Here you will find what students actually borrow to attend Onondaga Cortland Madison BOCES— how much they borrow, how that debt is spread across the student body, and what it costs to pay back. These figures are reported by the Department of Education and IPEDS.
At Onondaga Cortland Madison BOCES, 52% of incoming undergraduates borrow in year one, with a typical loan of $5,664 each — a figure that counts both private and federal student loans.
The typical federal loan comes to $5,553. This is at or above the $5,500 first-year federal borrowing cap that applies to the typical dependent freshman. Bear in mind the undergraduate averages later on cover federal loans only, whereas this freshman total folds in private loans too.
Looking at all undergraduates at Onondaga Cortland Madison BOCES, freshmen included, 61% use federal student loans to help pay for their education, at an average of $6,978 per year. That is 25.7% above the $5,553 borrowed by freshmen.
Borrowing at that rate every year works out to about $13,956 by year two and around $27,912 over four years. This assumes steady federal borrowing and leaves out private and Parent PLUS loans.
| Undergraduate federal borrowing | Value |
|---|---|
| Share using federal loans | 61% |
| Average federal loan per year | $6,978 |
| Undergraduates with a federal loan | 346 |
| Total federal loans (one year) | $2,414,548 |
The median student at Onondaga Cortland Madison BOCES borrows $5,792 in federal student loans.
| Borrower group | Median federal debt |
|---|---|
| All federal borrowers | $5,792 |
| Students who completed (graduates) | $6,419 |
| Students who withdrew | $4,275 |
Withdrawn-student debt matters because those borrowers carry the loans without the degree that helps repay them.
Half of all borrowers fall between the 25th and 75th percentiles shown below for Onondaga Cortland Madison BOCES.
| Percentile | Cumulative Federal Debt |
|---|---|
| 10th percentile (lowest-debt students) | $2,481 |
| 25th percentile | $4,233 |
| 75th percentile | $8,233 |
| 90th percentile (highest-debt students) | $9,500 |
The gap between the 10th and 90th percentile is the clearest single measure of how widely borrowing varies at Onondaga Cortland Madison BOCES.
The figures above count only the students own federal loans. Adding PLUS loans (borrowed by parents or graduate students) gives a fuller picture of total borrowing at Onondaga Cortland Madison BOCES.
| Group | Borrowers | Median debt incl. PLUS |
|---|---|---|
| All borrowers | 75 | $7,558 |
Repayment burden translates the debt figures into what a borrower actually pays each month. Onondaga Cortland Madison BOCES.
A loan default — failing to keep up with federal student-loan payments — is one of the worst financial outcomes a borrower can face. The official Department of Education two-year default rate for Onondaga Cortland Madison BOCES follows.
| Metric | Value |
|---|---|
| 2-year cohort default rate | 8.5% |
| Borrowers in the cohort | 607 |
The cohort default rate tracks borrowers who entered repayment in a given year and defaulted within the two-year measurement window.
Borrowing varies by family income, by first-generation status, and by dependency status.
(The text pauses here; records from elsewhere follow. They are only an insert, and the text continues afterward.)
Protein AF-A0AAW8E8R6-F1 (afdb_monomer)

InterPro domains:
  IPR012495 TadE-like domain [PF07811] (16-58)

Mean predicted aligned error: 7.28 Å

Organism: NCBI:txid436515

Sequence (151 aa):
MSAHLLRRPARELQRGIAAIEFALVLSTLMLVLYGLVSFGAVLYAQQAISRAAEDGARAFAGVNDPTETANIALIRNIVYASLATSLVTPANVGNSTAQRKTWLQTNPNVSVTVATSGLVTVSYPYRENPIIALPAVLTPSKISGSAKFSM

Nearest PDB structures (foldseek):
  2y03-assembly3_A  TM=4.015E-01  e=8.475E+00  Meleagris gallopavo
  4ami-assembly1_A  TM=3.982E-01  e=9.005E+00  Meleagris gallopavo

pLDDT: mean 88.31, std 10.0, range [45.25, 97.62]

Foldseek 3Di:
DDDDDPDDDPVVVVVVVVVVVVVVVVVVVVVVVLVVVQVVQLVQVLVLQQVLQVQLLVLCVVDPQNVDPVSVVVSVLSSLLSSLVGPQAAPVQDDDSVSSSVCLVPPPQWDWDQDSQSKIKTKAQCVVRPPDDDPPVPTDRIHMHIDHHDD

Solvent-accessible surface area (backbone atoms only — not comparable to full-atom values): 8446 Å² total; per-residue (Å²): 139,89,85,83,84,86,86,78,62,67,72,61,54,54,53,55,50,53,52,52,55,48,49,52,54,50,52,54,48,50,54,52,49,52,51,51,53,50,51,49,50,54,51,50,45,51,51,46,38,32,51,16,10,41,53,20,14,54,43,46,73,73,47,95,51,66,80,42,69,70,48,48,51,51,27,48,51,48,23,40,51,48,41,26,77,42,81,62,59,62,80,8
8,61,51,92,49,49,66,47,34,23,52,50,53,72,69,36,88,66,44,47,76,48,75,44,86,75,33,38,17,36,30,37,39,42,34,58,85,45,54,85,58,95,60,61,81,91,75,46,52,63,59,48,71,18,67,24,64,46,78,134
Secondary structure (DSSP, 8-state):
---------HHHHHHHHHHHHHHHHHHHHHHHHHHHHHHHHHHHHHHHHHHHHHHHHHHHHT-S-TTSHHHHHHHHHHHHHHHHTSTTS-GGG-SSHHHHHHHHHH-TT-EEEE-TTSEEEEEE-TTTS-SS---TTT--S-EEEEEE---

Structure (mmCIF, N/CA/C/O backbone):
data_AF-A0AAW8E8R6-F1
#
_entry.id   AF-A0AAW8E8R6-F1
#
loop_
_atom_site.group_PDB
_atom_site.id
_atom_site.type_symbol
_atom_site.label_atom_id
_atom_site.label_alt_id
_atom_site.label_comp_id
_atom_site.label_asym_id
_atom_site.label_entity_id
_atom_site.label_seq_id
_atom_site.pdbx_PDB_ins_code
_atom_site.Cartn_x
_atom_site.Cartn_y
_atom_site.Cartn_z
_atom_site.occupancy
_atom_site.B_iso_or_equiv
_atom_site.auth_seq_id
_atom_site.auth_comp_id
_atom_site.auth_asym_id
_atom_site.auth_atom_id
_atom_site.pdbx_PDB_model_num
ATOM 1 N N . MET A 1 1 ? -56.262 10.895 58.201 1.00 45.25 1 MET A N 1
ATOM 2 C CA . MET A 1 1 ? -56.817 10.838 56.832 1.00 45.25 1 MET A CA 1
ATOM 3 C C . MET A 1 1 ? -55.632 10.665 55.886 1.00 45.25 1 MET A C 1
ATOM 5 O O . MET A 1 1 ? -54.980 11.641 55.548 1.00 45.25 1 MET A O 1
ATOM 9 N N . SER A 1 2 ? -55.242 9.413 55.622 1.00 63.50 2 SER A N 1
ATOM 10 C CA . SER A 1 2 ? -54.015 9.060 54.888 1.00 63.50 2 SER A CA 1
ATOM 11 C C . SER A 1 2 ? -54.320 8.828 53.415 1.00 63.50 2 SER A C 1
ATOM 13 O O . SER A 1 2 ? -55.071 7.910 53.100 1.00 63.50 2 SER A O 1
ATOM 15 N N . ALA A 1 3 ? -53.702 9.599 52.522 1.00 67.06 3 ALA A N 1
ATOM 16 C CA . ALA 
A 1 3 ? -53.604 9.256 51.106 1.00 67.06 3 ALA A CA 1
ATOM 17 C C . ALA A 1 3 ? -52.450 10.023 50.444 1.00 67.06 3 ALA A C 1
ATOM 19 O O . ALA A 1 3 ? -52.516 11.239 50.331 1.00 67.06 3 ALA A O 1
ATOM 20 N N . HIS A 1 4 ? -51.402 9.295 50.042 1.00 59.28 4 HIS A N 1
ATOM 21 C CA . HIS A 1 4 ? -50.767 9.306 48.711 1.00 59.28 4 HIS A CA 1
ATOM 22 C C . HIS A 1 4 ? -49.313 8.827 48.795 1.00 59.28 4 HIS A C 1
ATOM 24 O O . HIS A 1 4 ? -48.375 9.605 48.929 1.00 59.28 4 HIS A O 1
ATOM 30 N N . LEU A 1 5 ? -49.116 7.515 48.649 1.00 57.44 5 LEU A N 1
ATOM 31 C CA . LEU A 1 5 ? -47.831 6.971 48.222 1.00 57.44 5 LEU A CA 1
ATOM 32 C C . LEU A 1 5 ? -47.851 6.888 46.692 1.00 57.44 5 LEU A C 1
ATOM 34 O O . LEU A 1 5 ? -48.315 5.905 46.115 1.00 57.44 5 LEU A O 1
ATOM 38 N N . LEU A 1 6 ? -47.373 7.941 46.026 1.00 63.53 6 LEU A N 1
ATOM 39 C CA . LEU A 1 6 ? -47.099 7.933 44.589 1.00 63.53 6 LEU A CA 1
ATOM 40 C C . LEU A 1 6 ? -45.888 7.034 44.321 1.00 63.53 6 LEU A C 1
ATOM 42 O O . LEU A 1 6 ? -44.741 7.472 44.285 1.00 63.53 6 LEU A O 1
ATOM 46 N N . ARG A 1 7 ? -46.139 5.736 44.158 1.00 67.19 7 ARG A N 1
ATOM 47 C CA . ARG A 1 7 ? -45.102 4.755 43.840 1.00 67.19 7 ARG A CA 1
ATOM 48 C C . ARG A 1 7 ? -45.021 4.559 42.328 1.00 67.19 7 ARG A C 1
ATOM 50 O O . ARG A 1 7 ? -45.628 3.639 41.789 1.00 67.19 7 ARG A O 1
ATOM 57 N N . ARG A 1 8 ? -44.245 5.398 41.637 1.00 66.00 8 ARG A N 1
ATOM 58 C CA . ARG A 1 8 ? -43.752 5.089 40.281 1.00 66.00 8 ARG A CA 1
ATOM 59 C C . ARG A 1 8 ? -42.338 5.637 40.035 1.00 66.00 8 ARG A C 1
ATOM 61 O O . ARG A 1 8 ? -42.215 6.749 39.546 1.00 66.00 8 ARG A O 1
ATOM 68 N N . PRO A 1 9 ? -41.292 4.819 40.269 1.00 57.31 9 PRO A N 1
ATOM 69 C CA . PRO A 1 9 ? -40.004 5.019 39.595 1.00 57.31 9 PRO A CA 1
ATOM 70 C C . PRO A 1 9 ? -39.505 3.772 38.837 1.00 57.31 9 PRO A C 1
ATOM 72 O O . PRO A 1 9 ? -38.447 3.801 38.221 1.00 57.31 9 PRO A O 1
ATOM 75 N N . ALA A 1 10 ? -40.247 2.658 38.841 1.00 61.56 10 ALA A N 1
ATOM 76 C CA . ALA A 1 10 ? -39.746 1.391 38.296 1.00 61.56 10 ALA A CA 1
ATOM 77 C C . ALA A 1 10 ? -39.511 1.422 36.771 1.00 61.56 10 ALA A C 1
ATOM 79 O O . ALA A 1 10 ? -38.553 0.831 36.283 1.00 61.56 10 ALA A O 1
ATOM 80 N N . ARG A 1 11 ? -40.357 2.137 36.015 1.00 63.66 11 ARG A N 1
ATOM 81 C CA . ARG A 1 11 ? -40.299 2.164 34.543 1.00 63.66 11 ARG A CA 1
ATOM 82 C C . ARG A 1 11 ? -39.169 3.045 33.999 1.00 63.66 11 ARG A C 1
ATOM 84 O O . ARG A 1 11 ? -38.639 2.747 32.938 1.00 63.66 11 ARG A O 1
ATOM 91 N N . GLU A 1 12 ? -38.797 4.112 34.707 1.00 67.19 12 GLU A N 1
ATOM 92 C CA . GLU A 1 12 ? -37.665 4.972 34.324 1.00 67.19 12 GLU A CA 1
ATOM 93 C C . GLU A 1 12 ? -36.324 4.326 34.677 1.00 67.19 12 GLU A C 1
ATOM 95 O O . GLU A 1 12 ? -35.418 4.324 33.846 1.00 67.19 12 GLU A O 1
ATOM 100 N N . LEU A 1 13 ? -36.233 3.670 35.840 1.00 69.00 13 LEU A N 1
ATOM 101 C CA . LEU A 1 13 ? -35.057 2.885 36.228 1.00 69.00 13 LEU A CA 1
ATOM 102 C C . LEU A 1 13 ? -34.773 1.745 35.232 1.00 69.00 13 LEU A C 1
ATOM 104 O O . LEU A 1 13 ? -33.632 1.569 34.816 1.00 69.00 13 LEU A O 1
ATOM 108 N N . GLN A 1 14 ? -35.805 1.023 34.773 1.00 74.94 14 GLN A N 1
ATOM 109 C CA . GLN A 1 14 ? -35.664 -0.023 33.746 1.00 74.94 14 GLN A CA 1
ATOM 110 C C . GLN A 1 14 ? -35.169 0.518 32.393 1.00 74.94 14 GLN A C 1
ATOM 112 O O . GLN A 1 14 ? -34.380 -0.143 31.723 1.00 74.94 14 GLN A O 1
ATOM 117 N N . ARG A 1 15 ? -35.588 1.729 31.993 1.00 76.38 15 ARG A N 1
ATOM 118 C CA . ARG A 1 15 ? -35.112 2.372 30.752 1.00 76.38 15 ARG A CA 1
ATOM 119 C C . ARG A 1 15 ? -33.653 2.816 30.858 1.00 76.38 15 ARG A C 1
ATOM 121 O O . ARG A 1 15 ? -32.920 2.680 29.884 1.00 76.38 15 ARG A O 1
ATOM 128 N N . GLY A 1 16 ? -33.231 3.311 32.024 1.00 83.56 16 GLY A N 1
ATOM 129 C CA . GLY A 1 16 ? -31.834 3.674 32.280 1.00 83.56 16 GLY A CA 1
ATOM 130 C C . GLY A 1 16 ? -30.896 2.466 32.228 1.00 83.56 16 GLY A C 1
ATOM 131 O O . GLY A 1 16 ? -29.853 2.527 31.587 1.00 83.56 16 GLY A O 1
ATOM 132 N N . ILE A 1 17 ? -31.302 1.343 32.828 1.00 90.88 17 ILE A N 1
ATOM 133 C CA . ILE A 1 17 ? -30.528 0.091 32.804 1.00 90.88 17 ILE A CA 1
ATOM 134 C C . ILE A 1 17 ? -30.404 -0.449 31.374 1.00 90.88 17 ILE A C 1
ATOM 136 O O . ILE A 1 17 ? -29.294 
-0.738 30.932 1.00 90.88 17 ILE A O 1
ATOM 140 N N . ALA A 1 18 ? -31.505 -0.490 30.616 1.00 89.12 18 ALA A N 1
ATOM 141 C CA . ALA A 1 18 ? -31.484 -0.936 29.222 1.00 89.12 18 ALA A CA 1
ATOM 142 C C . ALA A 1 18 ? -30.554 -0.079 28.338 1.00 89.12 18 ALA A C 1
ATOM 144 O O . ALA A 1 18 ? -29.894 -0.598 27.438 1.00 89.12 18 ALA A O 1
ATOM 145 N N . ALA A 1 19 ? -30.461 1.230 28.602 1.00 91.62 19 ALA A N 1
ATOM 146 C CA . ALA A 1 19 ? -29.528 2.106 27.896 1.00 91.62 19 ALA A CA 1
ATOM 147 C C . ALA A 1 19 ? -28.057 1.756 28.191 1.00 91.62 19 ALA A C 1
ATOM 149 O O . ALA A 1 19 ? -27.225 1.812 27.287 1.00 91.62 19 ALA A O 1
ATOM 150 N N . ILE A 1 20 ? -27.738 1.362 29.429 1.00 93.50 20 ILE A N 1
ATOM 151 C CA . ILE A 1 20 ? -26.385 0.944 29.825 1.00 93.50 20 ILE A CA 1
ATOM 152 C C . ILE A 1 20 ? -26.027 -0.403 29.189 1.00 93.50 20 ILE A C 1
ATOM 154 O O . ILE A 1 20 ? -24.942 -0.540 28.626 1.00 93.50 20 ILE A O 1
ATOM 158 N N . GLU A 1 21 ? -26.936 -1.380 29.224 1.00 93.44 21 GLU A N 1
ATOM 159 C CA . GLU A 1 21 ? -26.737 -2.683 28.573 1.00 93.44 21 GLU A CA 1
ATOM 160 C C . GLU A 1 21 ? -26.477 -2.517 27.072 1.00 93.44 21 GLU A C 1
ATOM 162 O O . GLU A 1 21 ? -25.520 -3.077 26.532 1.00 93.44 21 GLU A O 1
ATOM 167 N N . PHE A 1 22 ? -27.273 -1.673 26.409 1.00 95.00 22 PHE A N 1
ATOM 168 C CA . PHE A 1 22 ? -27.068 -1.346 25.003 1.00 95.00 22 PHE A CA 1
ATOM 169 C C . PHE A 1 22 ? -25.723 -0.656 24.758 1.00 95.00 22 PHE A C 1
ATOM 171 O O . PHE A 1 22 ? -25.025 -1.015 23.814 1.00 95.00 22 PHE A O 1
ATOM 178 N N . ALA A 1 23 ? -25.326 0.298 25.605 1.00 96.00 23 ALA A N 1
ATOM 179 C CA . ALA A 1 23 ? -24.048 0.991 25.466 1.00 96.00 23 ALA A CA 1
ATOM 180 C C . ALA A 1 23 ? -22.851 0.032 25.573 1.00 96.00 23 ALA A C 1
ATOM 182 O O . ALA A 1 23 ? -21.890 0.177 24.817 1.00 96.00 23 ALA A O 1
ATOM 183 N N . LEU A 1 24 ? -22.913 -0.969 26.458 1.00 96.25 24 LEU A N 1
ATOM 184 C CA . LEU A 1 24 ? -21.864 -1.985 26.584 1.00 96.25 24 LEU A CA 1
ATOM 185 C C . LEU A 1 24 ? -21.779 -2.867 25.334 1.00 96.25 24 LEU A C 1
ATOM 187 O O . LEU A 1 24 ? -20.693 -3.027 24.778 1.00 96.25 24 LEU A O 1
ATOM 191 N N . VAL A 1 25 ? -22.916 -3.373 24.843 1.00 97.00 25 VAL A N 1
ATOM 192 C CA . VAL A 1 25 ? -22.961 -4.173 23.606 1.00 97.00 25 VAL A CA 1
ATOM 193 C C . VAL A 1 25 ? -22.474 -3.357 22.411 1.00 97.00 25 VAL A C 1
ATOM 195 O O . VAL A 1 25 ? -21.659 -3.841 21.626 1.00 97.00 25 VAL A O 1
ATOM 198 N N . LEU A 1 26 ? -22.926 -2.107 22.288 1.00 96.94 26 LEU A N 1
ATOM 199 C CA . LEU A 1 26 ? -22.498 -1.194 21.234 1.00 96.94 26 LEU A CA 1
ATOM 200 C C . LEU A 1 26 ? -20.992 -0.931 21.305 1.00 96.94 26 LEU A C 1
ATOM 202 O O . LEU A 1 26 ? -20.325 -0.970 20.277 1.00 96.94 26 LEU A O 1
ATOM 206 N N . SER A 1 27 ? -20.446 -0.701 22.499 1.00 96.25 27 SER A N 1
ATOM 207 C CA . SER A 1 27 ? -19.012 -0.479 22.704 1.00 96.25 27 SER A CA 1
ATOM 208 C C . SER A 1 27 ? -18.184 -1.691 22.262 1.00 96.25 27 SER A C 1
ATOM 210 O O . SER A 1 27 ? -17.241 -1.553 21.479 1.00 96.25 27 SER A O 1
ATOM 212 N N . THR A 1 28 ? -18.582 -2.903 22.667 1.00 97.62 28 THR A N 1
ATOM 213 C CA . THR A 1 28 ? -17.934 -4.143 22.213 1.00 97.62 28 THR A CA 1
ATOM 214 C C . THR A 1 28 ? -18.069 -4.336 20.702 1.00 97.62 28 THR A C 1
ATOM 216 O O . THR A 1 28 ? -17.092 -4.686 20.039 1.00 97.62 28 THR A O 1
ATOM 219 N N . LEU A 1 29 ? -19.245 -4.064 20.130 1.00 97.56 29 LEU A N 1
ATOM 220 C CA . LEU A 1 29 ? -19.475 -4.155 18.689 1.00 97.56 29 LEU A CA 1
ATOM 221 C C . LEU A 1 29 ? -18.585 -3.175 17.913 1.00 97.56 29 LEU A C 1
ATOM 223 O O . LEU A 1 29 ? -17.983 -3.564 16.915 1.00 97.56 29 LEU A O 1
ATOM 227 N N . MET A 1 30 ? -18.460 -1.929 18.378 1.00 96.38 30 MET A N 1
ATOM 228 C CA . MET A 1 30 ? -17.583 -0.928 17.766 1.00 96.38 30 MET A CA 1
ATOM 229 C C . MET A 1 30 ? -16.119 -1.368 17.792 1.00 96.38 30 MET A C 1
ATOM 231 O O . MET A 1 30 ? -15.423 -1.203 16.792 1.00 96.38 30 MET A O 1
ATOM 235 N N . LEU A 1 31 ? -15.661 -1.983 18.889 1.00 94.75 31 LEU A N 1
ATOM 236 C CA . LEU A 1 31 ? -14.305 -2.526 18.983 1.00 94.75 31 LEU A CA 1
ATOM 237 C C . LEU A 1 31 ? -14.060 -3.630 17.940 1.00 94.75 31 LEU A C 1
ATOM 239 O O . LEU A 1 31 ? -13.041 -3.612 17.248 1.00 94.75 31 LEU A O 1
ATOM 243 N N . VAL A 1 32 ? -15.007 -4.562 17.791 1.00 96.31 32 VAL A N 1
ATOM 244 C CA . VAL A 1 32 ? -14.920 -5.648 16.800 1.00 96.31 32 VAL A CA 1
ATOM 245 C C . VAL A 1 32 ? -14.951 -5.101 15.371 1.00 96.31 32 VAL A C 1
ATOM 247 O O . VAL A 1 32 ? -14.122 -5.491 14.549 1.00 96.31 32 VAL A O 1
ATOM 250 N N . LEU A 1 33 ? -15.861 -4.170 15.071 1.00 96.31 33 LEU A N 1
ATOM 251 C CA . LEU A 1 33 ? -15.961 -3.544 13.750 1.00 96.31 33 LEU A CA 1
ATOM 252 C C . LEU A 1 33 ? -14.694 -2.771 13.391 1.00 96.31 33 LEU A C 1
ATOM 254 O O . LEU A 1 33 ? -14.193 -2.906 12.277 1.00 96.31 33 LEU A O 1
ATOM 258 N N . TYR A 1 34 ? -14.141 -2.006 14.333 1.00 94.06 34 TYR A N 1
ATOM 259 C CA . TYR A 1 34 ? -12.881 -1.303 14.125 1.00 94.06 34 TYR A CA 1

Median Debt by Income Bracket
| Income tier | Median federal debt |
|---|---|
| Low income | $7,100 |
| Middle income | $5,394 |
| High income | $5,500 |
By First-Generation Status
| Cohort | Median federal debt |
|---|---|
| First-generation students | $6,123 |
| Continuing-generation students | $5,500 |
By Dependency Status
| Cohort | Median federal debt |
|---|---|
| Dependent students | $4,766 |
| Independent students | $7,546 |
These pre-calculated indicators summarize the borrowing gaps between cohorts at Onondaga Cortland Madison BOCES.
The Difference Between Subsidized and Unsubsidized Loans
Unsubsidized federal student loans accrue interest every month — even while you are still enrolled. Unless you pay that interest as it builds, the balance you owe at graduation can be noticeably higher than the amount you originally borrowed.
Important to Remember
Unlike most other debt, federal student loans generally survive bankruptcy — and unpaid balances can lead to wage garnishment — so borrow only what you truly need.
References
More about our data sources and methodologies.